Application 18/587,716 is a division of application No. 17/022,594, filed on Sep. 16, 2020, granted, now 11,914,583.
Application 17/022,594 is a continuation of application No. 16/549,786, filed on Aug. 23, 2019, granted, now 10,803,057, issued on Oct. 13, 2020.
Prior Publication US 2024/0193158 A1, Jun. 13, 2024
This patent is subject to a terminal disclaimer.
Int. Cl.
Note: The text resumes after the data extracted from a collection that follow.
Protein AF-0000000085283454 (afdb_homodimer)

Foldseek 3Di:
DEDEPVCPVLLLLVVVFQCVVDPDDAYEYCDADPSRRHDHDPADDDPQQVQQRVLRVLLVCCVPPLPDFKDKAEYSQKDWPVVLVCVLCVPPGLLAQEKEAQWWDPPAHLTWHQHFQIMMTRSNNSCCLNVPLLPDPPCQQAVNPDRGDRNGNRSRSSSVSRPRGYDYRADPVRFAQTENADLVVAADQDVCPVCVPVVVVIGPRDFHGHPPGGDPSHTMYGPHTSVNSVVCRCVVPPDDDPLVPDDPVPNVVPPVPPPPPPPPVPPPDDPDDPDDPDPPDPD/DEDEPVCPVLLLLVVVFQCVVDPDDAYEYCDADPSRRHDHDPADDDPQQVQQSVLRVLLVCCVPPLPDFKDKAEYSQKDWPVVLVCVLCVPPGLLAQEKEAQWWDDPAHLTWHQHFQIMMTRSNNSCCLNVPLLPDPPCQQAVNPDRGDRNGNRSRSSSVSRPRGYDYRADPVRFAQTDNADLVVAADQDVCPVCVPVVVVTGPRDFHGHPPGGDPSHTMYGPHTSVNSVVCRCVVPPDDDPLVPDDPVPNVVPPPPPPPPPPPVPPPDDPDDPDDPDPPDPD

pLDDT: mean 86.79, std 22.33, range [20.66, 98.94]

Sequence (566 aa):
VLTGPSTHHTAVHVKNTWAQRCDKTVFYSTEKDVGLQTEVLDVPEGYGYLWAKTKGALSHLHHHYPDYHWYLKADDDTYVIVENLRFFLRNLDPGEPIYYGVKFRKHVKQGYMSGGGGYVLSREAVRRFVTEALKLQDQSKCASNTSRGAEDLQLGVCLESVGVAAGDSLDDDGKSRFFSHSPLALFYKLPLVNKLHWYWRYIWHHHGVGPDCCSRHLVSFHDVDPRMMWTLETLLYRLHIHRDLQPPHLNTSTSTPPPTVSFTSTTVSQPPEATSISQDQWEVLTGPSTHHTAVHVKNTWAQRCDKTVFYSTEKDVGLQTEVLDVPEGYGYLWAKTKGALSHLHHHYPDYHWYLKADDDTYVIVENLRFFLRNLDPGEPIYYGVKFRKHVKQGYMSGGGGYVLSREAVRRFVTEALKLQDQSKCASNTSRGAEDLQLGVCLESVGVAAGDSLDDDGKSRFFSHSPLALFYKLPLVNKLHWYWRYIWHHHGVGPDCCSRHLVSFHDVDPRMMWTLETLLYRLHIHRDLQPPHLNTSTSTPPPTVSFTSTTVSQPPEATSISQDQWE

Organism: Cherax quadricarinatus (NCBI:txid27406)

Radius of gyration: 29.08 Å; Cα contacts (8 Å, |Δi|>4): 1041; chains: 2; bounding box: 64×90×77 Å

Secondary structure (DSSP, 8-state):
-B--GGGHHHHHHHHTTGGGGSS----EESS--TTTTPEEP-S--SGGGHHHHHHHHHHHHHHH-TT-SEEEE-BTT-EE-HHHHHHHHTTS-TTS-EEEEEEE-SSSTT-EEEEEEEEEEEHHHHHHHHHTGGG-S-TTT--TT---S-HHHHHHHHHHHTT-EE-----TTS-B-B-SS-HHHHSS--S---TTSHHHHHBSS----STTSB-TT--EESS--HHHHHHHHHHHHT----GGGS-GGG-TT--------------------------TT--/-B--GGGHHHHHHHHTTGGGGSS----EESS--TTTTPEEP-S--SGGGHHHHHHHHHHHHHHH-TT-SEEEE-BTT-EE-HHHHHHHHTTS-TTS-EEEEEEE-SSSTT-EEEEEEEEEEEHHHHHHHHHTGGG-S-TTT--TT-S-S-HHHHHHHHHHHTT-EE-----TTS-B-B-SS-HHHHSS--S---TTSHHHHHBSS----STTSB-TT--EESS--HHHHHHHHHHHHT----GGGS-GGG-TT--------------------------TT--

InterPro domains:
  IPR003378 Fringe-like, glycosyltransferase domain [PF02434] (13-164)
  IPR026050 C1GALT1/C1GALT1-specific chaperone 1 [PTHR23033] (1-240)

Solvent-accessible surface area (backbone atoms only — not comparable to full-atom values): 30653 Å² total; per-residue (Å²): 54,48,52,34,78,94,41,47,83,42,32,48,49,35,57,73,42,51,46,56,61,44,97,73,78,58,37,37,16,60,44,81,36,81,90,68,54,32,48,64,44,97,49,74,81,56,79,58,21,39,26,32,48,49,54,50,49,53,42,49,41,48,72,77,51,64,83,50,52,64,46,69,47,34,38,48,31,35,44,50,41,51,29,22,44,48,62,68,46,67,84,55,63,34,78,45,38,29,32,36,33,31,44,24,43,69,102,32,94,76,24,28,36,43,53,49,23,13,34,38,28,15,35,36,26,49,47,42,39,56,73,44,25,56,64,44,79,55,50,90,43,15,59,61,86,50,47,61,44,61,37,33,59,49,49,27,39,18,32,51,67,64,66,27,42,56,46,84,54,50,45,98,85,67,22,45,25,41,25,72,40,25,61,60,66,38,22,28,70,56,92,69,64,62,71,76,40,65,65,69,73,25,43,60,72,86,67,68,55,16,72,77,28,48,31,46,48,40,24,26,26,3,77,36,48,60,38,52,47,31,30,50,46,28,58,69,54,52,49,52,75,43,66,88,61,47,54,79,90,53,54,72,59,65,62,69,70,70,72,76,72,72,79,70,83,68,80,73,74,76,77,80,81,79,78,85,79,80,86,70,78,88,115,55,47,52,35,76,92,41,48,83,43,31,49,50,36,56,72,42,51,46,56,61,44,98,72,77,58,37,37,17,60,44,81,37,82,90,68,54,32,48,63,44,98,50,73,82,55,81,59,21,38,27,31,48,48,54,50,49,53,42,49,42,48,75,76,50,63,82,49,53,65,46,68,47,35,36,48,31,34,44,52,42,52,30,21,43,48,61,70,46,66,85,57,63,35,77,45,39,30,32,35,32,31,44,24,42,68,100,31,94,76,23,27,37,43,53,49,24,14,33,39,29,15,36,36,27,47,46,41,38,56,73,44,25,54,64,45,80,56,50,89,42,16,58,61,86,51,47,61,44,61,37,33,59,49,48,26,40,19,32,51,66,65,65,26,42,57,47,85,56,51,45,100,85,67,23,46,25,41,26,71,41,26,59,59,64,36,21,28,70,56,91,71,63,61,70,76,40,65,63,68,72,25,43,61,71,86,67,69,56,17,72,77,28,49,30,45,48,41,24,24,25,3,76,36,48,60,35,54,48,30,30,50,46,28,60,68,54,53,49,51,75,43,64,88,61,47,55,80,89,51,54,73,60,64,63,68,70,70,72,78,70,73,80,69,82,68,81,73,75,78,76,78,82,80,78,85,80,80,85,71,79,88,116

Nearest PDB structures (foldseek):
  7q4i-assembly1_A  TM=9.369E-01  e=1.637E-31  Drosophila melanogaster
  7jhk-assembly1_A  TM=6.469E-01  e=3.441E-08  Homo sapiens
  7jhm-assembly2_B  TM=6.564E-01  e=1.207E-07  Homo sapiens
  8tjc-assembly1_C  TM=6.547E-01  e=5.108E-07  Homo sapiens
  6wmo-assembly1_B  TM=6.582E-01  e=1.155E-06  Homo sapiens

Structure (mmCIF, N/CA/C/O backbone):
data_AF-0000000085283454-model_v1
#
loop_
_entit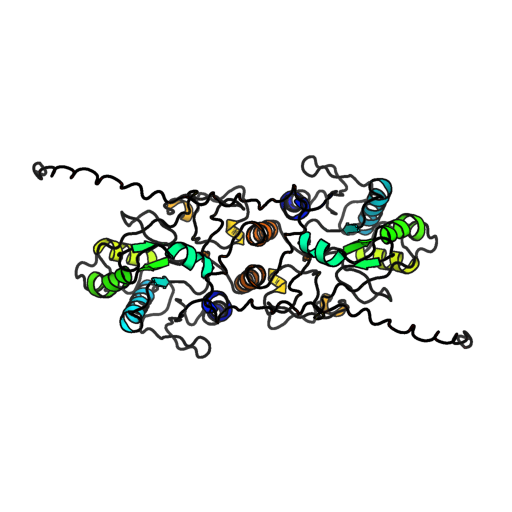y.id
_entity.type
_entity.pdbx_description
1 polymer 'N-acetylgalactosaminide beta-1,3-galactosyltransferase'
#
loop_
_atom_site.group_PDB
_atom_site.id
_atom_site.type_symbol
_atom_site.label_atom_id
_atom_site.label_alt_id
_atom_site.label_comp_id
_atom_site.label_asym_id
_atom_site.label_entity_id
_atom_site.label_seq_id
_atom_site.pdbx_PDB_ins_code
_atom_site.Cartn_x
_atom_site.Cartn_y
_atom_site.Cartn_z
_atom_site.occupancy
_atom_site.B_iso_or_equiv
_atom_site.auth_seq_id
_atom_site.auth_comp_id
_atom_site.auth_asym_id
_atom_site.auth_atom_id
_atom_site.pdbx_PDB_model_num
ATOM 1 N N . VAL A 1 1 ? -7.215 -21 -6.184 1 98.62 1 VAL A N 1
ATOM 2 C CA . VAL A 1 1 ? -6.656 -20.547 -4.91 1 98.62 1 VAL A CA 1
ATOM 3 C C . VAL A 1 1 ? -6.707 -21.688 -3.896 1 98.62 1 VAL A C 1
ATOM 5 O O . VAL A 1 1 ? -7.781 -22.219 -3.596 1 98.62 1 VAL A O 1
ATOM 8 N N . LEU A 1 2 ? -5.531 -22.031 -3.451 1 98.19 2 LEU A N 1
ATOM 9 C CA . LEU A 1 2 ? -5.457 -23.062 -2.43 1 98.19 2 LEU A CA 1
ATOM 10 C C . LEU A 1 2 ? -5.676 -22.469 -1.04 1 98.19 2 LEU A C 1
ATOM 12 O O . LEU A 1 2 ? -5.078 -21.453 -0.695 1 98.19 2 LEU A O 1
ATOM 16 N N . THR A 1 3 ? -6.551 -23.078 -0.317 1 98.12 3 THR A N 1
ATOM 17 C CA . THR A 1 3 ? -6.848 -22.656 1.049 1 98.12 3 THR A CA 1
ATOM 18 C C . THR A 1 3 ? -7.168 -23.859 1.927 1 98.12 3 THR A C 1
ATOM 20 O O . THR A 1 3 ? -6.887 -25 1.551 1 98.12 3 THR A O 1
ATOM 23 N N . GLY A 1 4 ? -7.457 -23.672 3.15 1 97.62 4 GLY A N 1
ATOM 24 C CA . GLY A 1 4 ? -7.832 -24.703 4.109 1 97.62 4 GLY A CA 1
ATOM 25 C C . GLY A 1 4 ? -8.758 -24.188 5.199 1 97.62 4 GLY A C 1
ATOM 26 O O . GLY A 1 4 ? -8.984 -22.984 5.312 1 97.62 4 GLY A O 1
ATOM 27 N N . PRO A 1 5 ? -9.281 -25.156 5.941 1 97.62 5 PRO A N 1
ATOM 28 C CA . PRO A 1 5 ? -10.25 -24.75 6.965 1 97.62 5 PRO A CA 1
ATOM 29 C C . PRO A 1 5 ? -9.68 -23.734 7.957 1 97.62 5 PRO A C 1
ATOM 31 O O . PRO A 1 5 ? -10.406 -22.875 8.445 1 97.62 5 PRO A O 1
ATOM 34 N N . SER A 1 6 ? -8.438 -23.797 8.258 1 96.88 6 SER A N 1
ATOM 35 C CA . SER A 1 6 ? -7.828 -22.891 9.219 1 96.88 6 SER A CA 1
ATOM 36 C C . SER A 1 6 ? -7.641 -21.5 8.625 1 96.88 6 SER A C 1
ATOM 38 O O . SER A 1 6 ? -7.387 -20.547 9.359 1 96.88 6 SER A O 1
ATOM 40 N N . THR A 1 7 ? -7.758 -21.328 7.277 1 97 7 THR A N 1
ATOM 41 C CA . THR A 1 7 ? -7.465 -20.031 6.66 1 97 7 THR A CA 1
ATOM 42 C C . THR A 1 7 ? -8.641 -19.562 5.805 1 97 7 THR A C 1
ATOM 44 O O . THR A 1 7 ? -8.523 -18.578 5.074 1 97 7 THR A O 1
ATOM 47 N N . HIS A 1 8 ? -9.75 -20.234 5.918 1 97.69 8 HIS A N 1
ATOM 48 C CA . HIS A 1 8 ? -10.945 -19.781 5.215 1 97.69 8 HIS A CA 1
ATOM 49 C C . HIS A 1 8 ? -11.25 -18.328 5.527 1 97.69 8 HIS A C 1
ATOM 51 O O . HIS A 1 8 ? -11.625 -17.562 4.633 1 97.69 8 HIS A O 1
ATOM 57 N N . HIS A 1 9 ? -11 -17.969 6.734 1 93.69 9 HIS A N 1
ATOM 58 C CA . HIS A 1 9 ? -11.328 -16.609 7.184 1 93.69 9 HIS A CA 1
ATOM 59 C C . HIS A 1 9 ? -10.414 -15.578 6.535 1 93.69 9 HIS A C 1
ATOM 61 O O . HIS A 1 9 ? -10.773 -14.398 6.457 1 93.69 9 HIS A O 1
ATOM 67 N N . THR A 1 10 ? -9.305 -15.961 6.07 1 94 10 THR A N 1
ATOM 68 C CA . THR A 1 10 ? -8.43 -15.031 5.367 1 94 10 THR A CA 1
ATOM 69 C C . THR A 1 10 ? -8.648 -15.117 3.859 1 94 10 THR A C 1
ATOM 71 O O . THR A 1 10 ? -8.508 -14.125 3.148 1 94 10 THR A O 1
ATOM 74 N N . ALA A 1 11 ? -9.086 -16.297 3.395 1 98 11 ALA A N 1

G06F 7/00 (2006.01); G06F 16/242 (2019.01); G06F 16/3329 (2025.01); G06F 16/35 (2019.01); G06N 20/00 (2019.01); G06F 16/36 (2019.01)
CPC G06F 16/243 (2019.01) [G06F 16/3329 (2019.01); G06F 16/35 (2019.01); G06N 20/00 (2019.01); G06F 16/374 (2019.01)] 20 Claims
OG exemplary drawing
 
1. A device, comprising:
a memory; and
a processor coupled with the memory to:
determine a frequency of occurrences of a first regex pattern of a regex list in a dataset;
create a vector, the vector specifying a vector position and a regex value for at least the first regex pattern;
adjust the regex value corresponding to the first regex pattern by addition of a predefined value for each occurrence of the first regex pattern in the dataset;
detect a set of false matches between the first regex pattern of the regex list and the dataset;
adjust, based on the set of false matches, the regex list via a machine learning model or a classification model; and
provide the vector to at least one entity recognition system.